[Opening Material provided section]

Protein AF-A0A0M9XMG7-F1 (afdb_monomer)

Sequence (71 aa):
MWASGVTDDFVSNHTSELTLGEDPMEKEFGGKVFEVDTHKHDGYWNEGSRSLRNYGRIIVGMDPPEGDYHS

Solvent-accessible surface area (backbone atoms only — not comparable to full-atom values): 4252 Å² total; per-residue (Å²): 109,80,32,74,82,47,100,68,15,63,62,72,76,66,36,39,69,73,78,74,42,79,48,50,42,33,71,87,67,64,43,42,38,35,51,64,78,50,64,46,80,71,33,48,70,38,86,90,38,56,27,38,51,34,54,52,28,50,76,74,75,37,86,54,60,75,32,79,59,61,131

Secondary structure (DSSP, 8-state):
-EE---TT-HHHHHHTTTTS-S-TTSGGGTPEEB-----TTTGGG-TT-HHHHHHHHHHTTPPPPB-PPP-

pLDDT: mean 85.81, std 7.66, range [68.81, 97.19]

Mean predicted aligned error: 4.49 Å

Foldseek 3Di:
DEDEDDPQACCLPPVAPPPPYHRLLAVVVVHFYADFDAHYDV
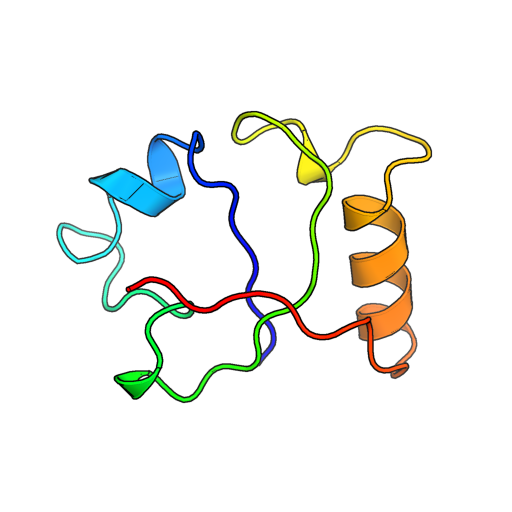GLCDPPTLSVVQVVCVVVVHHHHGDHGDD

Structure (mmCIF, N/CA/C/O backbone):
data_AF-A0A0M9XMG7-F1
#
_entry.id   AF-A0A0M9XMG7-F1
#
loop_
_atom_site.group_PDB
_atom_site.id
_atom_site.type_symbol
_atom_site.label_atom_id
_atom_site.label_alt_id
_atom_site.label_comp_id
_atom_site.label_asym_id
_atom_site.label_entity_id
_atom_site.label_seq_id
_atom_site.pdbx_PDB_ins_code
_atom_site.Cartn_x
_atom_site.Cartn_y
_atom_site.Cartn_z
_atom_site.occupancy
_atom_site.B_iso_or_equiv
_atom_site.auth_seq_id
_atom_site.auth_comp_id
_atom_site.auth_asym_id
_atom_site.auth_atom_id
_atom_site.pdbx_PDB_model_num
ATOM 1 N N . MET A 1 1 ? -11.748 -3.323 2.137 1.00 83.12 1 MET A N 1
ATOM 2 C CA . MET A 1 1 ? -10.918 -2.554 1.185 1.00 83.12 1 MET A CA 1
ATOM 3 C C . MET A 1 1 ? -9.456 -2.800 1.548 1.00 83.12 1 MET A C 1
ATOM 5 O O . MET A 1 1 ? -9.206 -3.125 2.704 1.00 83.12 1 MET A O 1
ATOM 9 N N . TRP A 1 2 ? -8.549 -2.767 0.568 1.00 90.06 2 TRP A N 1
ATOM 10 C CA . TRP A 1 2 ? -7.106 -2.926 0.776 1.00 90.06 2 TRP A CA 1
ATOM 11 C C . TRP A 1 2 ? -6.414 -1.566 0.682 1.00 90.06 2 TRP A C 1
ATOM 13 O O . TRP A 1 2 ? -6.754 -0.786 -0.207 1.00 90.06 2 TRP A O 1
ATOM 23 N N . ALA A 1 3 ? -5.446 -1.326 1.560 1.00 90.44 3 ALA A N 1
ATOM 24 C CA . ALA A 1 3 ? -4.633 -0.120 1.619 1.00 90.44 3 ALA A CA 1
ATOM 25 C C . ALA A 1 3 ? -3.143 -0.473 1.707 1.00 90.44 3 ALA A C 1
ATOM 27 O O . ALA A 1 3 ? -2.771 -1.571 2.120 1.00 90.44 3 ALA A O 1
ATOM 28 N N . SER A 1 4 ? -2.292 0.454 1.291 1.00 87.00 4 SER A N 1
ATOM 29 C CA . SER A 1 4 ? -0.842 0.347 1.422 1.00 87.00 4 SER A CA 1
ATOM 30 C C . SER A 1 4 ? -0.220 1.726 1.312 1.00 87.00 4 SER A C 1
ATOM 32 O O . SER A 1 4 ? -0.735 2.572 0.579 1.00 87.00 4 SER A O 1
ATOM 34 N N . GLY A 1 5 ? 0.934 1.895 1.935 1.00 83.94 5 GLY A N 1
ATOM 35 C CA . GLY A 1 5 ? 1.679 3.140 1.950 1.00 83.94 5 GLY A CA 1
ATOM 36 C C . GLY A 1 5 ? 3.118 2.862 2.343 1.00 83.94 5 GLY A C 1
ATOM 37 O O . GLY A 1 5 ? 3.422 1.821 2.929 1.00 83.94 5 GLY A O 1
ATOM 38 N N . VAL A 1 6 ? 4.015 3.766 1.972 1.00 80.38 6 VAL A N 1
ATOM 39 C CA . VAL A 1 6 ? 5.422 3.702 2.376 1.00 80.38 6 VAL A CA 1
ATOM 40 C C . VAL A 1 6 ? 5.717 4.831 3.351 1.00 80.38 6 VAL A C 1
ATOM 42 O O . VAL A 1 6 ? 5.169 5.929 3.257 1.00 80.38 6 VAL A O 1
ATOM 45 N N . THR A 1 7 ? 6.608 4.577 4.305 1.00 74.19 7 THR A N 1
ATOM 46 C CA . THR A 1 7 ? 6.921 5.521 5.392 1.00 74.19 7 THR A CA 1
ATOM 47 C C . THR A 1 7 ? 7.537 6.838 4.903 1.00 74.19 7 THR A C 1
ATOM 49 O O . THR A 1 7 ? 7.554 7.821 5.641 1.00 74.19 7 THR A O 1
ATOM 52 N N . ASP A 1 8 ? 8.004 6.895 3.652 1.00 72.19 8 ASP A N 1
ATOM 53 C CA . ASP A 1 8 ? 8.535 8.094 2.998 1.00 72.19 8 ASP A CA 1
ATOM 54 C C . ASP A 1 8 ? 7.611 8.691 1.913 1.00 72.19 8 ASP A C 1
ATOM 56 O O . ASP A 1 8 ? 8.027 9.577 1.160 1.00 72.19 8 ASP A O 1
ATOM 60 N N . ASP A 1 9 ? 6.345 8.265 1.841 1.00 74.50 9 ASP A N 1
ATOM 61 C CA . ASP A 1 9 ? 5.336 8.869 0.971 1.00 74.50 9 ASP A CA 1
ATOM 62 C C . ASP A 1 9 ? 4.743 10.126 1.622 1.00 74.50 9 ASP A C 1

[Closing Material provided section]

- [Exercise prompt]: Retype the listing exactly. Leave out its pictures.

- [Answer box]:
Protein AF-A0A0M9XMG7-F1 (afdb_monomer)

Sequence (71 aa):
MWASGVTDDFVSNHTSELTLGEDPMEKEFGGKVFEVDTHKHDGYWNEGSRSLRNYGRIIVGMDPPEGDYHS

Solvent-accessible surface area (backbone atoms only — not comparable to full-atom values): 4252 Å² total; per-residue (Å²): 109,80,32,74,82,47,100,68,15,63,62,72,76,66,36,39,69,73,78,74,42,79,48,50,42,33,71,87,67,64,43,42,38,35,51,64,78,50,64,46,80,71,33,48,70,38,86,90,38,56,27,38,51,34,54,52,28,50,76,74,75,37,86,54,60,75,32,79,59,61,131

Secondary structure (DSSP, 8-state):
-EE---TT-HHHHHHTTTTS-S-TTSGGGTPEEB-----TTTGGG-TT-HHHHHHHHHHTTPPPPB-PPP-

pLDDT: mean 85.81, std 7.66, range [68.81, 97.19]

Mean predicted aligned error: 4.49 Å

Foldseek 3Di:
DEDEDDPQACCLPPVAPPPPYHRLLAVVVVHFYADFDAHYDV
GLCDPPTLSVVQVVCVVVVHHHHGDHGDD

Structure (mmCIF, N/CA/C/O backbone):
data_AF-A0A0M9XMG7-F1
#
_entry.id   AF-A0A0M9XMG7-F1
#
loop_
_atom_site.group_PDB
_atom_site.id
_atom_site.type_symbol
_atom_site.label_atom_id
_atom_site.label_alt_id
_atom_site.label_comp_id
_atom_site.label_asym_id
_atom_site.label_entity_id
_atom_site.label_seq_id
_atom_site.pdbx_PDB_ins_code
_atom_site.Cartn_x
_atom_site.Cartn_y
_atom_site.Cartn_z
_atom_site.occupancy
_atom_site.B_iso_or_equiv
_atom_site.auth_seq_id
_atom_site.auth_comp_id
_atom_site.auth_asym_id
_atom_site.auth_atom_id
_atom_site.pdbx_PDB_model_num
ATOM 1 N N . MET A 1 1 ? -11.748 -3.323 2.137 1.00 83.12 1 MET A N 1
ATOM 2 C CA . MET A 1 1 ? -10.918 -2.554 1.185 1.00 83.12 1 MET A CA 1
ATOM 3 C C . MET A 1 1 ? -9.456 -2.800 1.548 1.00 83.12 1 MET A C 1
ATOM 5 O O . MET A 1 1 ? -9.206 -3.125 2.704 1.00 83.12 1 MET A O 1
ATOM 9 N N . TRP A 1 2 ? -8.549 -2.767 0.568 1.00 90.06 2 TRP A N 1
ATOM 10 C CA . TRP A 1 2 ? -7.106 -2.926 0.776 1.00 90.06 2 TRP A CA 1
ATOM 11 C C . TRP A 1 2 ? -6.414 -1.566 0.682 1.00 90.06 2 TRP A C 1
ATOM 13 O O . TRP A 1 2 ? -6.754 -0.786 -0.207 1.00 90.06 2 TRP A O 1
ATOM 23 N N . ALA A 1 3 ? -5.446 -1.326 1.560 1.00 90.44 3 ALA A N 1
ATOM 24 C CA . ALA A 1 3 ? -4.633 -0.120 1.619 1.00 90.44 3 ALA A CA 1
ATOM 25 C C . ALA A 1 3 ? -3.143 -0.473 1.707 1.00 90.44 3 ALA A C 1
ATOM 27 O O . ALA A 1 3 ? -2.771 -1.571 2.120 1.00 90.44 3 ALA A O 1
ATOM 28 N N . SER A 1 4 ? -2.292 0.454 1.291 1.00 87.00 4 SER A N 1
ATOM 29 C CA . SER A 1 4 ? -0.842 0.347 1.422 1.00 87.00 4 SER A CA 1
ATOM 30 C C . SER A 1 4 ? -0.220 1.726 1.312 1.00 87.00 4 SER A C 1
ATOM 32 O O . SER A 1 4 ? -0.735 2.572 0.579 1.00 87.00 4 SER A O 1
ATOM 34 N N . GLY A 1 5 ? 0.934 1.895 1.935 1.00 83.94 5 GLY A N 1
ATOM 35 C CA . GLY A 1 5 ? 1.679 3.140 1.950 1.00 83.94 5 GLY A CA 1
ATOM 36 C C . GLY A 1 5 ? 3.118 2.862 2.343 1.00 83.94 5 GLY A C 1
ATOM 37 O O . GLY A 1 5 ? 3.422 1.821 2.929 1.00 83.94 5 GLY A O 1
ATOM 38 N N . VAL A 1 6 ? 4.015 3.766 1.972 1.00 80.38 6 VAL A N 1
ATOM 39 C CA . VAL A 1 6 ? 5.422 3.702 2.376 1.00 80.38 6 VAL A CA 1
ATOM 40 C C . VAL A 1 6 ? 5.717 4.831 3.351 1.00 80.38 6 VAL A C 1
ATOM 42 O O . VAL A 1 6 ? 5.169 5.929 3.257 1.00 80.38 6 VAL A O 1
ATOM 45 N N . THR A 1 7 ? 6.608 4.577 4.305 1.00 74.19 7 THR A N 1
ATOM 46 C CA . THR A 1 7 ? 6.921 5.521 5.392 1.00 74.19 7 THR A CA 1
ATOM 47 C C . THR A 1 7 ? 7.537 6.838 4.903 1.00 74.19 7 THR A C 1
ATOM 49 O O . THR A 1 7 ? 7.554 7.821 5.641 1.00 74.19 7 THR A O 1
ATOM 52 N N . ASP A 1 8 ? 8.004 6.895 3.652 1.00 72.19 8 ASP A N 1
ATOM 53 C CA . ASP A 1 8 ? 8.535 8.094 2.998 1.00 72.19 8 ASP A CA 1
ATOM 54 C C . ASP A 1 8 ? 7.611 8.691 1.913 1.00 72.19 8 ASP A C 1
ATOM 56 O O . ASP A 1 8 ? 8.027 9.577 1.160 1.00 72.19 8 ASP A O 1
ATOM 60 N N . ASP A 1 9 ? 6.345 8.265 1.841 1.00 74.50 9 ASP A N 1
ATOM 61 C CA . ASP A 1 9 ? 5.336 8.869 0.971 1.00 74.50 9 ASP A CA 1
ATOM 62 C C . ASP A 1 9 ? 4.743 10.126 1.622 1.00 74.50 9 ASP A C 1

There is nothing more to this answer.